6. Selon l'article 1448 du code de procédure civile, lorsqu'un litige relevant d'une convention d'arbitrage est porté devant une juridiction de l'Etat, celle-ci se déclare incompétente sauf si le tribunal arbitral n'est pas encore saisi et si la convention d'arbitrage est manifestement nulle ou manifestement inapplicable.

7. Dès lors qu'il n'était pas soutenu qu'une tentative préalable d'engagement d'une procédure arbitrale avait échoué, faute de remède apporté aux difficultés financières alléguées par M. [B] et la société CPP, la cour d'appel a retenu à bon droit, sans méconnaître le droit d'accès au juge, que l'invocation par les demandeurs de leur impécuniosité n'était pas, en soi, de nature à caractériser l'inapplicabilité manifeste des clauses compromissoires.

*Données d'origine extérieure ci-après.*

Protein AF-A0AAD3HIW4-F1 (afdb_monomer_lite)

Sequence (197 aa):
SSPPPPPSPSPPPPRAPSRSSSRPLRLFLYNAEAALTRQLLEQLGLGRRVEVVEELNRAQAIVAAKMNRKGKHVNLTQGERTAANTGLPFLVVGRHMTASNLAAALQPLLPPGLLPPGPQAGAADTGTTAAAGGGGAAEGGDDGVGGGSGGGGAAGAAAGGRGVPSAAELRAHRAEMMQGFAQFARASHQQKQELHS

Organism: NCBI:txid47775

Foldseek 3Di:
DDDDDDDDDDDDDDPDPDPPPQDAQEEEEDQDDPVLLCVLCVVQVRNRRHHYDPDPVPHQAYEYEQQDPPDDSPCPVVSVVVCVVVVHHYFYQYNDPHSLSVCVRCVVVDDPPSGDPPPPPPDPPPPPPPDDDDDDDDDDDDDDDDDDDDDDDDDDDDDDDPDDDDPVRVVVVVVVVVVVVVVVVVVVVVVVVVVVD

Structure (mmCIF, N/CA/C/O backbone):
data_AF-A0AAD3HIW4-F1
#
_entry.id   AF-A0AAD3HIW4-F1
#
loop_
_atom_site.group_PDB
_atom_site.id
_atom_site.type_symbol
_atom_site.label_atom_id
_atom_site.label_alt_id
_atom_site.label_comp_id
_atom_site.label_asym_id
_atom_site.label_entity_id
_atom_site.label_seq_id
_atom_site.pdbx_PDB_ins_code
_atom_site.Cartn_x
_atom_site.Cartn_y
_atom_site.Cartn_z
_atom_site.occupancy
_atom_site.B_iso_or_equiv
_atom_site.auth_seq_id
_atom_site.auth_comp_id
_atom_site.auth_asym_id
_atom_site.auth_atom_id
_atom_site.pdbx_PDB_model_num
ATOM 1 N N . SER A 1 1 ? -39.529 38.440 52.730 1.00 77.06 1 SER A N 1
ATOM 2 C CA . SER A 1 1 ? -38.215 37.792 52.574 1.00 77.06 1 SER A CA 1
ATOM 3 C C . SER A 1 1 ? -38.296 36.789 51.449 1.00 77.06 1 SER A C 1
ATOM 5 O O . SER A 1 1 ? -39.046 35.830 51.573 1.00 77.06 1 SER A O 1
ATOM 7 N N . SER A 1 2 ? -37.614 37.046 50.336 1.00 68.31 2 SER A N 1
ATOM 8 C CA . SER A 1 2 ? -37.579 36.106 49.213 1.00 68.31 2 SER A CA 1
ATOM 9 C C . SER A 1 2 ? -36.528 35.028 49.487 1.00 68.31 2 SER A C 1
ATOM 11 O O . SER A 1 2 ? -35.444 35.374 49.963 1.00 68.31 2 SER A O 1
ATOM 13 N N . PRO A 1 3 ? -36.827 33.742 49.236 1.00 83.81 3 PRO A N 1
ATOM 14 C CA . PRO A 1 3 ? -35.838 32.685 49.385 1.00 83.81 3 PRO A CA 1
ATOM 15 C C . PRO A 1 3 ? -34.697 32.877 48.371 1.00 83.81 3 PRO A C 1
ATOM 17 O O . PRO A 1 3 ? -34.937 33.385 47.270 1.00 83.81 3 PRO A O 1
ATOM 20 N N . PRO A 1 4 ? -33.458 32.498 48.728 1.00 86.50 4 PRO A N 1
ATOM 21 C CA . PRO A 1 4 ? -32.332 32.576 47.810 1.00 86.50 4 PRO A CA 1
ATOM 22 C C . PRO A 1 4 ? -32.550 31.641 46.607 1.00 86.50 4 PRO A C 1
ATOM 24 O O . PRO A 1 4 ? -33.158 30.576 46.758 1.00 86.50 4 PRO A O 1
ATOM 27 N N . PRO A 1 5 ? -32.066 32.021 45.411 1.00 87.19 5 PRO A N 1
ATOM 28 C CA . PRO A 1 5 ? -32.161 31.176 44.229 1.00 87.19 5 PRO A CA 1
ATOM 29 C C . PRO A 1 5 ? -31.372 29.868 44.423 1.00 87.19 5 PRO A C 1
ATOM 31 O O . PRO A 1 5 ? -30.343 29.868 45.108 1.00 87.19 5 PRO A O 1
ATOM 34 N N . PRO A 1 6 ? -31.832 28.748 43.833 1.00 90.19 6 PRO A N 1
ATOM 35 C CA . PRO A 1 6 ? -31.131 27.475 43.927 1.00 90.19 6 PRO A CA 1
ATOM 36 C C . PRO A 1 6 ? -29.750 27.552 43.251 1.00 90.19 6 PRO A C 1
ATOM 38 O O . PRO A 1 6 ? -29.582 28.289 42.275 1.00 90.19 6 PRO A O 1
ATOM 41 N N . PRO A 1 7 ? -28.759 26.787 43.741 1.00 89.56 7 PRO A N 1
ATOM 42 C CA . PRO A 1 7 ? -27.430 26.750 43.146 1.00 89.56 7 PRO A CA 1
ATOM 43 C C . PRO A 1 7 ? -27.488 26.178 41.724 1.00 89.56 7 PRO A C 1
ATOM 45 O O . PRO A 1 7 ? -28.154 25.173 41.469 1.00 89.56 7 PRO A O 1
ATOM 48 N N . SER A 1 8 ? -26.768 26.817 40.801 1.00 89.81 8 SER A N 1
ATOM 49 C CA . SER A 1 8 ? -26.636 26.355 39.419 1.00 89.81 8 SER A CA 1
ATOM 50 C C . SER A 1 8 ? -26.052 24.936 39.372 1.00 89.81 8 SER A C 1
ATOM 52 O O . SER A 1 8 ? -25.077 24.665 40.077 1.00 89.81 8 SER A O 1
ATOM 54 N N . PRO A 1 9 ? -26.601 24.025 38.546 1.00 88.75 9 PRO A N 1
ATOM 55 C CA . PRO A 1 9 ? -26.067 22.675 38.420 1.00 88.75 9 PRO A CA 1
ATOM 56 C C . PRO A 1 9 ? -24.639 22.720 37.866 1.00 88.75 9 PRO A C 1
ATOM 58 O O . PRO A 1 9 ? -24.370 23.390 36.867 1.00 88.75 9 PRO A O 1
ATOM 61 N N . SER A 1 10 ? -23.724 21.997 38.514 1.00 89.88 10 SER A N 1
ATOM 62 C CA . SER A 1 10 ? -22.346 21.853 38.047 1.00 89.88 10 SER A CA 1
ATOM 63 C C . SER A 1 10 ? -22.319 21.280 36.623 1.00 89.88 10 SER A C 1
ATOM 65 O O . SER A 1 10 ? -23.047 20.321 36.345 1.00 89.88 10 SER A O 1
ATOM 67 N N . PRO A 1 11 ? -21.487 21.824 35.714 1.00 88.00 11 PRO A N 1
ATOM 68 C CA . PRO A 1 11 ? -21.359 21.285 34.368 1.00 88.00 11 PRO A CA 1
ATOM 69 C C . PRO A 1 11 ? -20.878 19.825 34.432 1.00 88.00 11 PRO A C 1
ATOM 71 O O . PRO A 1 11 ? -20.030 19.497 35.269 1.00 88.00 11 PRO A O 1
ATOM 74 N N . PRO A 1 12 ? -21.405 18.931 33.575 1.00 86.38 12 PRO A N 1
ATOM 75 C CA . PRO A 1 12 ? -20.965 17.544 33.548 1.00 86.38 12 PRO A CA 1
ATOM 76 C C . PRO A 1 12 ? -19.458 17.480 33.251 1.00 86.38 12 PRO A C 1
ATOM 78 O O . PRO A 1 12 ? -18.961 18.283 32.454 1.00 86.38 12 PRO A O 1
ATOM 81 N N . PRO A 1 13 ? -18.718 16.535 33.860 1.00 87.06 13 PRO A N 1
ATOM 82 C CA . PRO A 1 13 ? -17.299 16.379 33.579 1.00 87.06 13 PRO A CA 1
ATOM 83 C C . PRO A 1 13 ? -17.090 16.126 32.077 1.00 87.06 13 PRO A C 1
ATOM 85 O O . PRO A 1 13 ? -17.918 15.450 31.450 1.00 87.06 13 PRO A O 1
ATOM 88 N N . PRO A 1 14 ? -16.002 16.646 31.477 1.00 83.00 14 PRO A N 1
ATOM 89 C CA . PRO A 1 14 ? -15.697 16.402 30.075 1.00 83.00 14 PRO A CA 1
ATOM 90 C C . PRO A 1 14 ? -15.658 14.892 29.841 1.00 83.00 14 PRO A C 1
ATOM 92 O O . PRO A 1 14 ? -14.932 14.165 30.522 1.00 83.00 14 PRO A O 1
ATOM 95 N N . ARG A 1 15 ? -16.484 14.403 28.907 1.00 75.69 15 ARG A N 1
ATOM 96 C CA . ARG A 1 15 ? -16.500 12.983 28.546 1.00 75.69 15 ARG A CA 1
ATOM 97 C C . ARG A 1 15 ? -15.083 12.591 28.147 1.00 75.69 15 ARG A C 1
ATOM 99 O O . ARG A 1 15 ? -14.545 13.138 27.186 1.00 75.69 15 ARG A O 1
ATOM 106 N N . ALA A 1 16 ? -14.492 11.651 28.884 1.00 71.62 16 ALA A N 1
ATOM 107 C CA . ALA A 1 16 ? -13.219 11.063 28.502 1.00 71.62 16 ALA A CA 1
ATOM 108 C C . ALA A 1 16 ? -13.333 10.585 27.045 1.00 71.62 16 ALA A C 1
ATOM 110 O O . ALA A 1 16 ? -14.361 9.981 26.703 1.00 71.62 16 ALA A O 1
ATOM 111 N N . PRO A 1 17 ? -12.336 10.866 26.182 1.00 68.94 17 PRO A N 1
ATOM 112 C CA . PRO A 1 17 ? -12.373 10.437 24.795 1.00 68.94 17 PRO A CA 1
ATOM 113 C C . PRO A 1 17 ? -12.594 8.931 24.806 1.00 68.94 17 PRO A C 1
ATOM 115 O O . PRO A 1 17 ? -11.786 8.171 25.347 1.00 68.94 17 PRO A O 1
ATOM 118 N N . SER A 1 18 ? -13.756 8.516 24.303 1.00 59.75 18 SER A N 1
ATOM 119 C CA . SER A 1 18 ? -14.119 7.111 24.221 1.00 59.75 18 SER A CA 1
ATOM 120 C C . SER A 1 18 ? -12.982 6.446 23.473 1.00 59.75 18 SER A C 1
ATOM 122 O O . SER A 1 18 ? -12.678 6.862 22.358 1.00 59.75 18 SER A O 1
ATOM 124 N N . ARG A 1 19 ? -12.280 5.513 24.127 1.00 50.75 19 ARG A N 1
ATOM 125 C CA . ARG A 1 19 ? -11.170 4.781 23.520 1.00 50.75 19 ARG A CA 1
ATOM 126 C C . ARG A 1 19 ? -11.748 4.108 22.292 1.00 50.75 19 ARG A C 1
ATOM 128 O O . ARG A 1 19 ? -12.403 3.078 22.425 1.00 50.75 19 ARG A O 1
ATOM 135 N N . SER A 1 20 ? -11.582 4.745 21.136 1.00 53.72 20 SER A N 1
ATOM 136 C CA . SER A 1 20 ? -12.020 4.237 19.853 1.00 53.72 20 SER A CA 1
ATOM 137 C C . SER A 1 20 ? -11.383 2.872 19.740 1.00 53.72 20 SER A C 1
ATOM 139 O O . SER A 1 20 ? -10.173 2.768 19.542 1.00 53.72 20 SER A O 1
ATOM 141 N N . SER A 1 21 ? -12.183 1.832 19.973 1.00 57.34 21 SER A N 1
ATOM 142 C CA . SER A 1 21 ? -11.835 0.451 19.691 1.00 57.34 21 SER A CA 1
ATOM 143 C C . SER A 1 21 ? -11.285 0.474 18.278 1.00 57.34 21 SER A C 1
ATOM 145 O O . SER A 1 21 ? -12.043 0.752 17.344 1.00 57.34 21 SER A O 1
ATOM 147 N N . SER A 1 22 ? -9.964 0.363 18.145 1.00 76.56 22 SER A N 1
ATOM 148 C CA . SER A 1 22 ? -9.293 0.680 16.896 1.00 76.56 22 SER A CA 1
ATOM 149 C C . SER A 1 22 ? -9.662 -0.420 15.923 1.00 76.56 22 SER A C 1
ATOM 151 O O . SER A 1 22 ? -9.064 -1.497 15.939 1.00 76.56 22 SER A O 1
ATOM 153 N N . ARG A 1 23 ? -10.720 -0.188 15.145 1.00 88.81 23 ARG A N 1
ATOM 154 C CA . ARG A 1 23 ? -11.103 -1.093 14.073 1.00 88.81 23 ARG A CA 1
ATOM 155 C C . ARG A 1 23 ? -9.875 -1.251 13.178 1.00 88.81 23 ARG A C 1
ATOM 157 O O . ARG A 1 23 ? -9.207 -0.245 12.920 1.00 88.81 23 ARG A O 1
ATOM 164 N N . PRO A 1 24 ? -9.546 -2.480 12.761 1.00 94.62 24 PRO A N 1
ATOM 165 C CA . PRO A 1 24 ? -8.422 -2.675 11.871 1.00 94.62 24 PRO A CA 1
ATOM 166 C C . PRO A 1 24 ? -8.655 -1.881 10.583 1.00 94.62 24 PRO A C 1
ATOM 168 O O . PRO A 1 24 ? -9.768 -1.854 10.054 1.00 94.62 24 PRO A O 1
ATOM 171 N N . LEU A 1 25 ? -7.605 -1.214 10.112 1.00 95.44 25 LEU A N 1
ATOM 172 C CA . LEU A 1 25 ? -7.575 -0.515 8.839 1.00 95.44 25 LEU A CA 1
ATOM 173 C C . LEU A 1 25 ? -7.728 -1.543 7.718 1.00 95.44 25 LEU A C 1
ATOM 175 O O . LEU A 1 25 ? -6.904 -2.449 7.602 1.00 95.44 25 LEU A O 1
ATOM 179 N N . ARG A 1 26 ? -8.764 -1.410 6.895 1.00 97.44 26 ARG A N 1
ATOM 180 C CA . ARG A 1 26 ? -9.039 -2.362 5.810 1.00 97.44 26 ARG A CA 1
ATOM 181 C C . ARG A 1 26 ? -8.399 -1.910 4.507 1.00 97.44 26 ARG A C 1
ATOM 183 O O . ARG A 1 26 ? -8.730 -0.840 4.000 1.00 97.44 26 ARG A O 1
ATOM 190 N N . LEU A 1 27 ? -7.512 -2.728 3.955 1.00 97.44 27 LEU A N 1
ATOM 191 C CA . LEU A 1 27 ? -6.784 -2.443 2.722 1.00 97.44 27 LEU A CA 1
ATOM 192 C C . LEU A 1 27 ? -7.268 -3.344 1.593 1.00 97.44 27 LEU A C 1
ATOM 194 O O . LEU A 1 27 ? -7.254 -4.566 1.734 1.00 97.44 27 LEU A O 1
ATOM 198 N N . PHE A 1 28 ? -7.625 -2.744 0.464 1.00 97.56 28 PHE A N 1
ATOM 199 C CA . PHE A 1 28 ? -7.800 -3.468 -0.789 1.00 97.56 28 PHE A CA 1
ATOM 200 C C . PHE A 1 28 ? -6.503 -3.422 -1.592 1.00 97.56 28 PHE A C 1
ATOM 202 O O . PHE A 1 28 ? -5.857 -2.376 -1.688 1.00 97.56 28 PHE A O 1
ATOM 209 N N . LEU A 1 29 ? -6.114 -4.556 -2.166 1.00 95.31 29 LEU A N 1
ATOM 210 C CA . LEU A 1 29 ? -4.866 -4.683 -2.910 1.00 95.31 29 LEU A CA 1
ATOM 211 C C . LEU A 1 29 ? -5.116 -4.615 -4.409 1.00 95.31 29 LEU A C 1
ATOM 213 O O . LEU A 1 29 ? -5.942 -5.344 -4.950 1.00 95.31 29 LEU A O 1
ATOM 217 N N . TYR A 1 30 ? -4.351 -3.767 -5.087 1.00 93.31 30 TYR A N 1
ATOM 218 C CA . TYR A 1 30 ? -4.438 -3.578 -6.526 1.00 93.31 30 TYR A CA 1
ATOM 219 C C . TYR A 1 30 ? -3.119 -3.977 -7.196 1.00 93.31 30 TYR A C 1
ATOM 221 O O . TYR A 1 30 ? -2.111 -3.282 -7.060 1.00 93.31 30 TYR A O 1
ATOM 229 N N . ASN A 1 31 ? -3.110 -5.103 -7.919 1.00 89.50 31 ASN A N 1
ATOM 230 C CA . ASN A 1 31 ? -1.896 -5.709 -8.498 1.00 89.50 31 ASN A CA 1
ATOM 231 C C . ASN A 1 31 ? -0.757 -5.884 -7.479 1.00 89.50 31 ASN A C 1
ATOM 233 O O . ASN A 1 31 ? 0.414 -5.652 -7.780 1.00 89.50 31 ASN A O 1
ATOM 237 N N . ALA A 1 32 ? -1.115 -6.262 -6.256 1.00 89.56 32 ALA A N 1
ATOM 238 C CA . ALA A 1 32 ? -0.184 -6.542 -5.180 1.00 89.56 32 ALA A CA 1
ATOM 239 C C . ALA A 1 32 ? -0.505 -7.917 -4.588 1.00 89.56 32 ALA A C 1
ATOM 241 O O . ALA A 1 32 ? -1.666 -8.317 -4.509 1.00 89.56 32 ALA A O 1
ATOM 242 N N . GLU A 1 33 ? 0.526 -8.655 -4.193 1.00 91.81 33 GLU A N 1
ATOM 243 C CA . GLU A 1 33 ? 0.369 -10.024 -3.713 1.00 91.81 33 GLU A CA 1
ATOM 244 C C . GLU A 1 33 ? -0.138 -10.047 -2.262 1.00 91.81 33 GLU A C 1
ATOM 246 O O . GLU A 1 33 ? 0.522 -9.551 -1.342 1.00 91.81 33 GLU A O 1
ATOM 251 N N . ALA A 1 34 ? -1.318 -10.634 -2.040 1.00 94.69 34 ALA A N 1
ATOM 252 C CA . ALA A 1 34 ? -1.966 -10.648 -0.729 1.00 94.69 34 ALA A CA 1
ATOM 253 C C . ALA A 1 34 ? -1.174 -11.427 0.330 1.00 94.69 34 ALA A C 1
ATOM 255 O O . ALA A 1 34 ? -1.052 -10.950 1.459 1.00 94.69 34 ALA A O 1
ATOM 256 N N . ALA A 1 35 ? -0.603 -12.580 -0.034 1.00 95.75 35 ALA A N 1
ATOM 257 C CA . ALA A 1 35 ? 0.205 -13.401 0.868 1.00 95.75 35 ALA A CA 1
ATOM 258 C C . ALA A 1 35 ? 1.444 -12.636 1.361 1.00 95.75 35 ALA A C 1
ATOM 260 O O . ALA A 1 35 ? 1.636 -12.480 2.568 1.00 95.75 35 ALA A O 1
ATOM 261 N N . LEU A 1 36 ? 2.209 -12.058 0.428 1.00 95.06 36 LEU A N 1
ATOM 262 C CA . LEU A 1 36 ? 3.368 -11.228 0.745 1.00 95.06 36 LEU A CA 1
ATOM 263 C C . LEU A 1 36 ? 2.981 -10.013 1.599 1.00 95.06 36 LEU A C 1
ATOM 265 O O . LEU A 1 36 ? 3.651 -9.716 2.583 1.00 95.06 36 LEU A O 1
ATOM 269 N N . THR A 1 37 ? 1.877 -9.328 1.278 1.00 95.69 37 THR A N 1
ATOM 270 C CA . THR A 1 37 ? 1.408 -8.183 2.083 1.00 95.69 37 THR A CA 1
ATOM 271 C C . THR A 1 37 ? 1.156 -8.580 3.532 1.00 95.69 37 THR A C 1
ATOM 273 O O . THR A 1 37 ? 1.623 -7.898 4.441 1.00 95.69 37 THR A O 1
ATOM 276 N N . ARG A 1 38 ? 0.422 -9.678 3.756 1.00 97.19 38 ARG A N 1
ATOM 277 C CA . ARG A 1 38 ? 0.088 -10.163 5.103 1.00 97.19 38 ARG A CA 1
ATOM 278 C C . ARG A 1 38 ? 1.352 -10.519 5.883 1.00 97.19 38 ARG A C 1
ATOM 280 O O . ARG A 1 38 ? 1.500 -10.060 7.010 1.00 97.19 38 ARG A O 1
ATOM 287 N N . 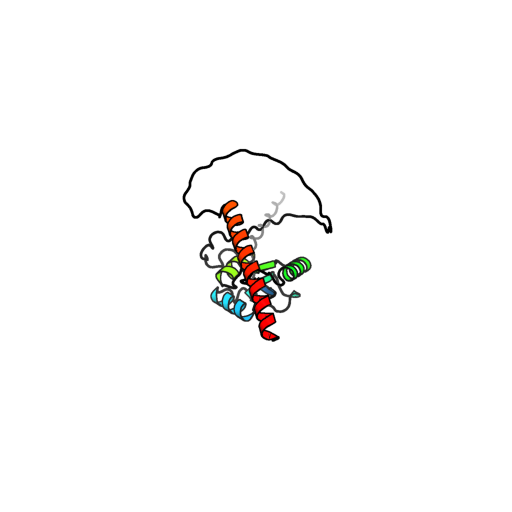GLN A 1 39 ? 2.298 -11.215 5.251 1.00 97.38 39 GLN A N 1
ATOM 288 C CA . GLN A 1 39 ? 3.593 -11.534 5.854 1.00 97.38 39 GLN A CA 1
ATOM 289 C C . GLN A 1 39 ? 4.361 -10.268 6.277 1.00 97.38 39 GLN A C 1
ATOM 291 O O . GLN A 1 39 ? 4.893 -10.202 7.384 1.00 97.38 39 GLN A O 1
ATOM 296 N N . LEU A 1 40 ? 4.402 -9.235 5.429 1.00 96.25 40 LEU A N 1
ATOM 297 C CA . LEU A 1 40 ? 5.069 -7.969 5.757 1.00 96.25 40 LEU A CA 1
ATOM 298 C C . LEU A 1 40 ? 4.351 -7.210 6.882 1.00 96.25 40 LEU A C 1
ATOM 300 O O . LEU A 1 40 ? 5.005 -6.616 7.737 1.00 96.25 40 LEU A O 1
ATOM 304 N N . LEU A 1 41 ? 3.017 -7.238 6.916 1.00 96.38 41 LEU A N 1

8. Le moyen, qui critique un motif surabondant invoqué par la deuxième branche, n'est donc pas fondé pour le surplus.

PAR CES MOTIFS, la Cour :

REJETTE le pourvoi.

Arrêt rendu en formation de section.

- Président : M. Chauvin - Rapporteur : Mme Guihal - Avocat général : M. Sassoust - Avocat(s) : Me Soltner ; SARL Delvolvé et Trichet -

Textes visés :

Article 1448 du code de procédure civile.

Rapprochement(s) :

1re Civ., 13 juillet 2016, pourvoi n° 15-19.389, Bull. 2016, I, n° 159 (rejet).

1re Civ., 28 septembre 2022, n° 20-18.675, (B), FRH

Rejet

Article 6, § 1 – Tribunal – Accès – Atteinte excessive – Défaut – Appel – Délai – Point de départ – Décision rendue en matière disciplinaire par une chambre des notaires – Présence de l'intéressé

Désistement partiel

1. Il est donné acte à M. [R] de ce qu'il se désiste de sa demande fondée sur l'article 700 du code de procédure civile dirigée contre la chambre régionale de discipline des notaires.

Faits et procédure

2. Selon l'arrêt attaqué (Aix-en-Provence, 11 juin 2020) et les productions, le 21 février 2019, un procureur de la République a engagé des poursuites disciplinaires à l'encontre de M. [R], notaire.

3. Un jugement du 3 décembre 2019, rendu en la présence de M. [R] et de son avocat, a prononcé des sanctions disciplinaires.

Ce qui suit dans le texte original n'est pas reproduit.